Abuse in the Yeshiva System

Abuse in the Yeshiva System

This story Surviving Bais Mikroh happened in a yeshiva in Monsey, where I live. I personally cannot vouch for the veracity of this story, but having heard many similar stories about this and other yeshivot – nothing in it surprised me. None of my children attend or have attended Bais Mikroh.

When my children were younger it was brought to my attention that one of the Kindergarden rebbeim was hitting the kids at the yeshiva my boys attended. One of my kids had made an offhand remark “Chaim Yankel didn’t sing the tune right so Rebbe hit him, and then he cried, and then the bell rang for recess….”

I stopped him, and asked if Rebbe often hit the kids. He told me yes, that’s what happens in big boy school. I was floored. I tried to explain to my 6 year old that NO REBBE has the right to hit a child – and he hit these kids across the face!!

I knew what I had to do, and I suffered for doing the right thing. I called the school social worker, letting him know what was going on, and telling him I was headed up to the school to take them to task. The social worker did not work for the school, but answered to a local agency. Getting them involved was paramount – if it had been just me, one parent, lodging a complaint at the school, the problem would have been swept under the rug.
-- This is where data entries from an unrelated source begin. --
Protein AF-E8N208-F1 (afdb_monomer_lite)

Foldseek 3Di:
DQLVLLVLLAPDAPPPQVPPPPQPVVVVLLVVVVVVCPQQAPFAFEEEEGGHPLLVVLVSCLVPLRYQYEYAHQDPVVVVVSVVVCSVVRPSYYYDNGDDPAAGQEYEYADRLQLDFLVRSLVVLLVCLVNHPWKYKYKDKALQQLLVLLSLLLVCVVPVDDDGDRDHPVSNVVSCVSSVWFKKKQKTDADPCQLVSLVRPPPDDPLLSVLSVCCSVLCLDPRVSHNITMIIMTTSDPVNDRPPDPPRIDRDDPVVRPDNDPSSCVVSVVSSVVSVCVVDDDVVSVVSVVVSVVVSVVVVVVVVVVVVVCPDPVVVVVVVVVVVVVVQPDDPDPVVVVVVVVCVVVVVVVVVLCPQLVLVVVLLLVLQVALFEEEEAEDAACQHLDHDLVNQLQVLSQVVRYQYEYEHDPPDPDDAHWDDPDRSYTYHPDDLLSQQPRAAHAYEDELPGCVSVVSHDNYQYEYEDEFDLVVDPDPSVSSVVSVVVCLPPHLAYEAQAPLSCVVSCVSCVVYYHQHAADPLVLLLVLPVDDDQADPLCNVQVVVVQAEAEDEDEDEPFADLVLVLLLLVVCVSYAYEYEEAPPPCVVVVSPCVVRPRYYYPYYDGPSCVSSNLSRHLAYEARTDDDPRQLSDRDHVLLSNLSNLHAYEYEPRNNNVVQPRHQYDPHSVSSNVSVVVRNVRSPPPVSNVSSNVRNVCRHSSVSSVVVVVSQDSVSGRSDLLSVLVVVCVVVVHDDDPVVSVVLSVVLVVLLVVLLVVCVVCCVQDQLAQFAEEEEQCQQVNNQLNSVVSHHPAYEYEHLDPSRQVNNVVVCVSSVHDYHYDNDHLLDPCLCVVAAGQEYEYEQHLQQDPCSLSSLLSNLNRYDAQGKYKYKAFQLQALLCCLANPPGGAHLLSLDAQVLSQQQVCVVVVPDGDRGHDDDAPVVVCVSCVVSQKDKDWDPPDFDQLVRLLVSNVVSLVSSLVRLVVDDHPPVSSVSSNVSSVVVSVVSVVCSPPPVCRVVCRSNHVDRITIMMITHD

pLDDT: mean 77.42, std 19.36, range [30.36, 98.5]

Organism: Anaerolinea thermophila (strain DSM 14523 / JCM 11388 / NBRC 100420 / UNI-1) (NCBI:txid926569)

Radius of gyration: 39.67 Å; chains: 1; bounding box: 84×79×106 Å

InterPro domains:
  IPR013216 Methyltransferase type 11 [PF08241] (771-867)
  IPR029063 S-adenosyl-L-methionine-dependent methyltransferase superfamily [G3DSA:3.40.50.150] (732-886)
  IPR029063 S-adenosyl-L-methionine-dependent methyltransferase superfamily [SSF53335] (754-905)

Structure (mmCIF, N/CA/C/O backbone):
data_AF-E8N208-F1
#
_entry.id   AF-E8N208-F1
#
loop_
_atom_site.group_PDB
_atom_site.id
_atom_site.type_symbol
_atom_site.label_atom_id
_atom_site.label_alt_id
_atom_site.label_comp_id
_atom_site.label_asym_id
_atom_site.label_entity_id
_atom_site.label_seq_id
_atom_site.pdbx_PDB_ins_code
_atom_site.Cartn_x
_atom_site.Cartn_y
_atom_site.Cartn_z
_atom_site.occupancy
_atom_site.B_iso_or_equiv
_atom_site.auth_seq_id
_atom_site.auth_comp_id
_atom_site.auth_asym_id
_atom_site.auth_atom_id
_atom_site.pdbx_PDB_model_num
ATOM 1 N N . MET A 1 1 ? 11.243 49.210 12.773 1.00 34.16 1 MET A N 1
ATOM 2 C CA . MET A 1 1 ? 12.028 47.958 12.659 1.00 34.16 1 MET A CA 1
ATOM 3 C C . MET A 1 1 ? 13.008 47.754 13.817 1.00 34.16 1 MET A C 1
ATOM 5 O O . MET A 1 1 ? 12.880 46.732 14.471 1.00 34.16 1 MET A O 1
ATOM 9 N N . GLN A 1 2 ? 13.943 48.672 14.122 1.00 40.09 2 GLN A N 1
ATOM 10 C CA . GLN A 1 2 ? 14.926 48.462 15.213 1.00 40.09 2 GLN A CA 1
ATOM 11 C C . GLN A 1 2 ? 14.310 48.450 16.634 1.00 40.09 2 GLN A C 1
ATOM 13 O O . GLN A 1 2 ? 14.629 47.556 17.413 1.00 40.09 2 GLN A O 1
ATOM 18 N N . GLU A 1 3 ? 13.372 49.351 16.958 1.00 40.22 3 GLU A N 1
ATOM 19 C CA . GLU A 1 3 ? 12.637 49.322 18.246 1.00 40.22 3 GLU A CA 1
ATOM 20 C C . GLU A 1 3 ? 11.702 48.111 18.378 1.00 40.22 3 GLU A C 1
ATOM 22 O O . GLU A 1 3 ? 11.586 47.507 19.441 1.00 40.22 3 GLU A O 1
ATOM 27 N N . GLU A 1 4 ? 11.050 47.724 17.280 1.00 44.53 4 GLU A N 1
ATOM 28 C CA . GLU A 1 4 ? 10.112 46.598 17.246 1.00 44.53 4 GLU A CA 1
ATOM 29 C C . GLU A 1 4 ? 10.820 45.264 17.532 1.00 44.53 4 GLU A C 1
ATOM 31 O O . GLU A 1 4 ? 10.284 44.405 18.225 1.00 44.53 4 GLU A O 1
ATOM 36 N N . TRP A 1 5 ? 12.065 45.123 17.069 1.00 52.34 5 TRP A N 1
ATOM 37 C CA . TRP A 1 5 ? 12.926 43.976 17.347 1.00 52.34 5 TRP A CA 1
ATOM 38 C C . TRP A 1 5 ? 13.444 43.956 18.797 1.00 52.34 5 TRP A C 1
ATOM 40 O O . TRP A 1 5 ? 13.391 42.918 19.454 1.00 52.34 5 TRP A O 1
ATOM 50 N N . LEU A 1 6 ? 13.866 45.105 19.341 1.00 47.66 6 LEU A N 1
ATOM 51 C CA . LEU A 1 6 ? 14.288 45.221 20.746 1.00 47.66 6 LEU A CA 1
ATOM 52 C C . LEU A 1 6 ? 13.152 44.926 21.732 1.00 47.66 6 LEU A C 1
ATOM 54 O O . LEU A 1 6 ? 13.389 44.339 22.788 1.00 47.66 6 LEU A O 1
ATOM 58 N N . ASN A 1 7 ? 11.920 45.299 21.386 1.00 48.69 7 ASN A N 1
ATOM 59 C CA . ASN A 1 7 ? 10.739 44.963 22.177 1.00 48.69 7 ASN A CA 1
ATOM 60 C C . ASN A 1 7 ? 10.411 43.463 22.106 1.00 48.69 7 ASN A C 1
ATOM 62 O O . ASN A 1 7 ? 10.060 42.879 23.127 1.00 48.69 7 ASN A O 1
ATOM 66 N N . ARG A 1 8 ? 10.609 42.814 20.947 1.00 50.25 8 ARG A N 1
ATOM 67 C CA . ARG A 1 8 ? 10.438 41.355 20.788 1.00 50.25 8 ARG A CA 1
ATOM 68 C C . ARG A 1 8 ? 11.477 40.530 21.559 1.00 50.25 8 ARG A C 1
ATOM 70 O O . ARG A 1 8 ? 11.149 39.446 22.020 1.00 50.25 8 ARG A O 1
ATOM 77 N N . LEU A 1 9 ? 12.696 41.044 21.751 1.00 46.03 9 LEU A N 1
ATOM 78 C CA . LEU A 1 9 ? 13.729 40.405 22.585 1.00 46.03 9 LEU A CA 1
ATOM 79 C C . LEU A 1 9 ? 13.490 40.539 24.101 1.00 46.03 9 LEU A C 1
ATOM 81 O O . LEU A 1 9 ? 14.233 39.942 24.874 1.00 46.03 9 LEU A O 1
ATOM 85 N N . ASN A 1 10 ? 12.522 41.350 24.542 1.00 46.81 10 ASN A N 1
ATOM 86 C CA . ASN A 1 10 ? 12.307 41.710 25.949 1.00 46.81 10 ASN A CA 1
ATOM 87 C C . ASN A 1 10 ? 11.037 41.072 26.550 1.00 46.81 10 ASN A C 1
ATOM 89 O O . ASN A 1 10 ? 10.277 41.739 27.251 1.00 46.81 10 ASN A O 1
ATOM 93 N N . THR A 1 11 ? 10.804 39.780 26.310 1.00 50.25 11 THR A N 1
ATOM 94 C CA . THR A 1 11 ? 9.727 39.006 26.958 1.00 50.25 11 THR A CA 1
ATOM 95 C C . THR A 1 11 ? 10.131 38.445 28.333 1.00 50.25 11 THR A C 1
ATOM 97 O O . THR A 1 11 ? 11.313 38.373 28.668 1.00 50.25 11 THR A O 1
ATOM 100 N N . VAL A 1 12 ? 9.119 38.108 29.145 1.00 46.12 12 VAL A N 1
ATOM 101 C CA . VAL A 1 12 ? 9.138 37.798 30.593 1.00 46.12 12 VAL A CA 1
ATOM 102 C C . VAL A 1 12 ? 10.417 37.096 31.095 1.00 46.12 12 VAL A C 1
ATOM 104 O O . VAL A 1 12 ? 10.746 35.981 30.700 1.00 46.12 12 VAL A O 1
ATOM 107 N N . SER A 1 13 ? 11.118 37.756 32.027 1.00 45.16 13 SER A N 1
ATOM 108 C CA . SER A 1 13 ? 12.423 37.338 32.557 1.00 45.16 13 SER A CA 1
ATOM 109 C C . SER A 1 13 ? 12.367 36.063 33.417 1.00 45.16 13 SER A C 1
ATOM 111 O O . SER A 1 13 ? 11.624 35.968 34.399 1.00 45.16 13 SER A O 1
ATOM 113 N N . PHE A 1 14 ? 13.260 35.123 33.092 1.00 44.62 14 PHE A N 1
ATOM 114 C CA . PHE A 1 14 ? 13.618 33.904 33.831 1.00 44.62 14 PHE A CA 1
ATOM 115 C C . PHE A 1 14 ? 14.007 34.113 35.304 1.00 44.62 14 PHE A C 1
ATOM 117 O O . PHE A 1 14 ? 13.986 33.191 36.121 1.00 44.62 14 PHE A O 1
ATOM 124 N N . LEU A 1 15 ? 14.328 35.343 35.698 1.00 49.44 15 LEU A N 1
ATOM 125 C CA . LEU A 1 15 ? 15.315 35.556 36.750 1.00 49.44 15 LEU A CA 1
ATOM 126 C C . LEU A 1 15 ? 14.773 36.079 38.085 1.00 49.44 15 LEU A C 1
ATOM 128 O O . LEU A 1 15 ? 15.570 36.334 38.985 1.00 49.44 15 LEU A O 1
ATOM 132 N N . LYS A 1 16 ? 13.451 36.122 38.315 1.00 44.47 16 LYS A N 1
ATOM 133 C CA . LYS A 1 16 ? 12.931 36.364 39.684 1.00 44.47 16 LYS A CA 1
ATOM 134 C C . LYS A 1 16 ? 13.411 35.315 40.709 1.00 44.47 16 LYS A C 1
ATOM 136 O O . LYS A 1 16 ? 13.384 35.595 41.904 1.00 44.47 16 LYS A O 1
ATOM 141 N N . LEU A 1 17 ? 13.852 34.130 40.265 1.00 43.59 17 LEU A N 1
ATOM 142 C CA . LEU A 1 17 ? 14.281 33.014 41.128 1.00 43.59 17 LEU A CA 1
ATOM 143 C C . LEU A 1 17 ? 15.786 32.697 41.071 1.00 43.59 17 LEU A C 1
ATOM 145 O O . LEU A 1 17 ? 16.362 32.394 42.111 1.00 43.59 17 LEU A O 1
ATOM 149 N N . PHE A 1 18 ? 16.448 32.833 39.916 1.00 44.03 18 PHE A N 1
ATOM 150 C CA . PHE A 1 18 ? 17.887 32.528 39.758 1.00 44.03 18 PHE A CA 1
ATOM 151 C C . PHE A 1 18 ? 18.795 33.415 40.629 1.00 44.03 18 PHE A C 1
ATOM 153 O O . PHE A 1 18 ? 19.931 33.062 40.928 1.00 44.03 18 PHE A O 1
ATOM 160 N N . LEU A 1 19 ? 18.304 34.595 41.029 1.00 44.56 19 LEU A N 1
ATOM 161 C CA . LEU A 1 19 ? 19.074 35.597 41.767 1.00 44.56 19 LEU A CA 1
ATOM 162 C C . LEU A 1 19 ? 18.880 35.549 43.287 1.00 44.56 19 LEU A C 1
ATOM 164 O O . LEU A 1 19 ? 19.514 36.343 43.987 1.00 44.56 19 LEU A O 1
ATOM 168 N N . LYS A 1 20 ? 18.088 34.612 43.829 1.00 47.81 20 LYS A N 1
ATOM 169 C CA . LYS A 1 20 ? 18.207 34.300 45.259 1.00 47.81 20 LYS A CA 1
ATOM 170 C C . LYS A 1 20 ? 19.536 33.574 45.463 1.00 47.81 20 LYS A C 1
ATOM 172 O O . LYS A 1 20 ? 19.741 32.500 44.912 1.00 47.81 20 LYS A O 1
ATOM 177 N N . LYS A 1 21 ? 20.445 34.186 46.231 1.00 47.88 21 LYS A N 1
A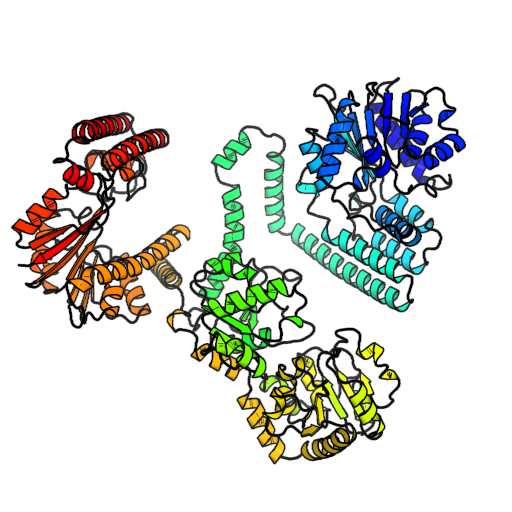TOM 178 C CA . LYS A 1 21 ? 21.837 33.761 46.506 1.00 47.88 21 LYS A CA 1
ATOM 179 C C . LYS A 1 21 ? 21.980 32.404 47.236 1.00 47.88 21 LYS A C 1
ATOM 181 O O . LYS A 1 21 ? 22.951 32.194 47.952 1.00 47.88 21 LYS A O 1
ATOM 186 N N . GLU A 1 22 ? 21.024 31.494 47.100 1.00 50.31 22 GLU A N 1
ATOM 187 C CA . GLU A 1 22 ? 20.866 30.310 47.951 1.00 50.31 22 GLU A CA 1
ATOM 188 C C . GLU A 1 22 ? 21.114 28.981 47.212 1.00 50.31 22 GLU A C 1
ATOM 190 O O . GLU A 1 22 ? 20.909 27.924 47.802 1.00 50.31 22 GLU A O 1
ATOM 195 N N . ILE A 1 23 ? 21.579 29.005 45.952 1.00 55.41 23 ILE A N 1
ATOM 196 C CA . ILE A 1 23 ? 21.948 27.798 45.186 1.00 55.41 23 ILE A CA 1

Oh did I forget to tell you? NONE of the other parents in the class, including the parents of the boys that had been hit, were willing to stand with me. No one was willing to stand up for their kids. My kid had not been hit, and I was willing to stand up. I was disgusted. I had parents calling me, thanking me for doing this, because their kid had been hit too – but when I asked to put their name forward, for them to make a phonecall to the social worker, they refused.

I spoke with the principal and the social worker at length. I was not willing to be brushed off. Soon after I received threatening phonecalls, that I need to stop my personal vendetta (!!) against the rebbe and drop my complaint. He has mouths to feed, responsibilities – how dare I try to take that away from him?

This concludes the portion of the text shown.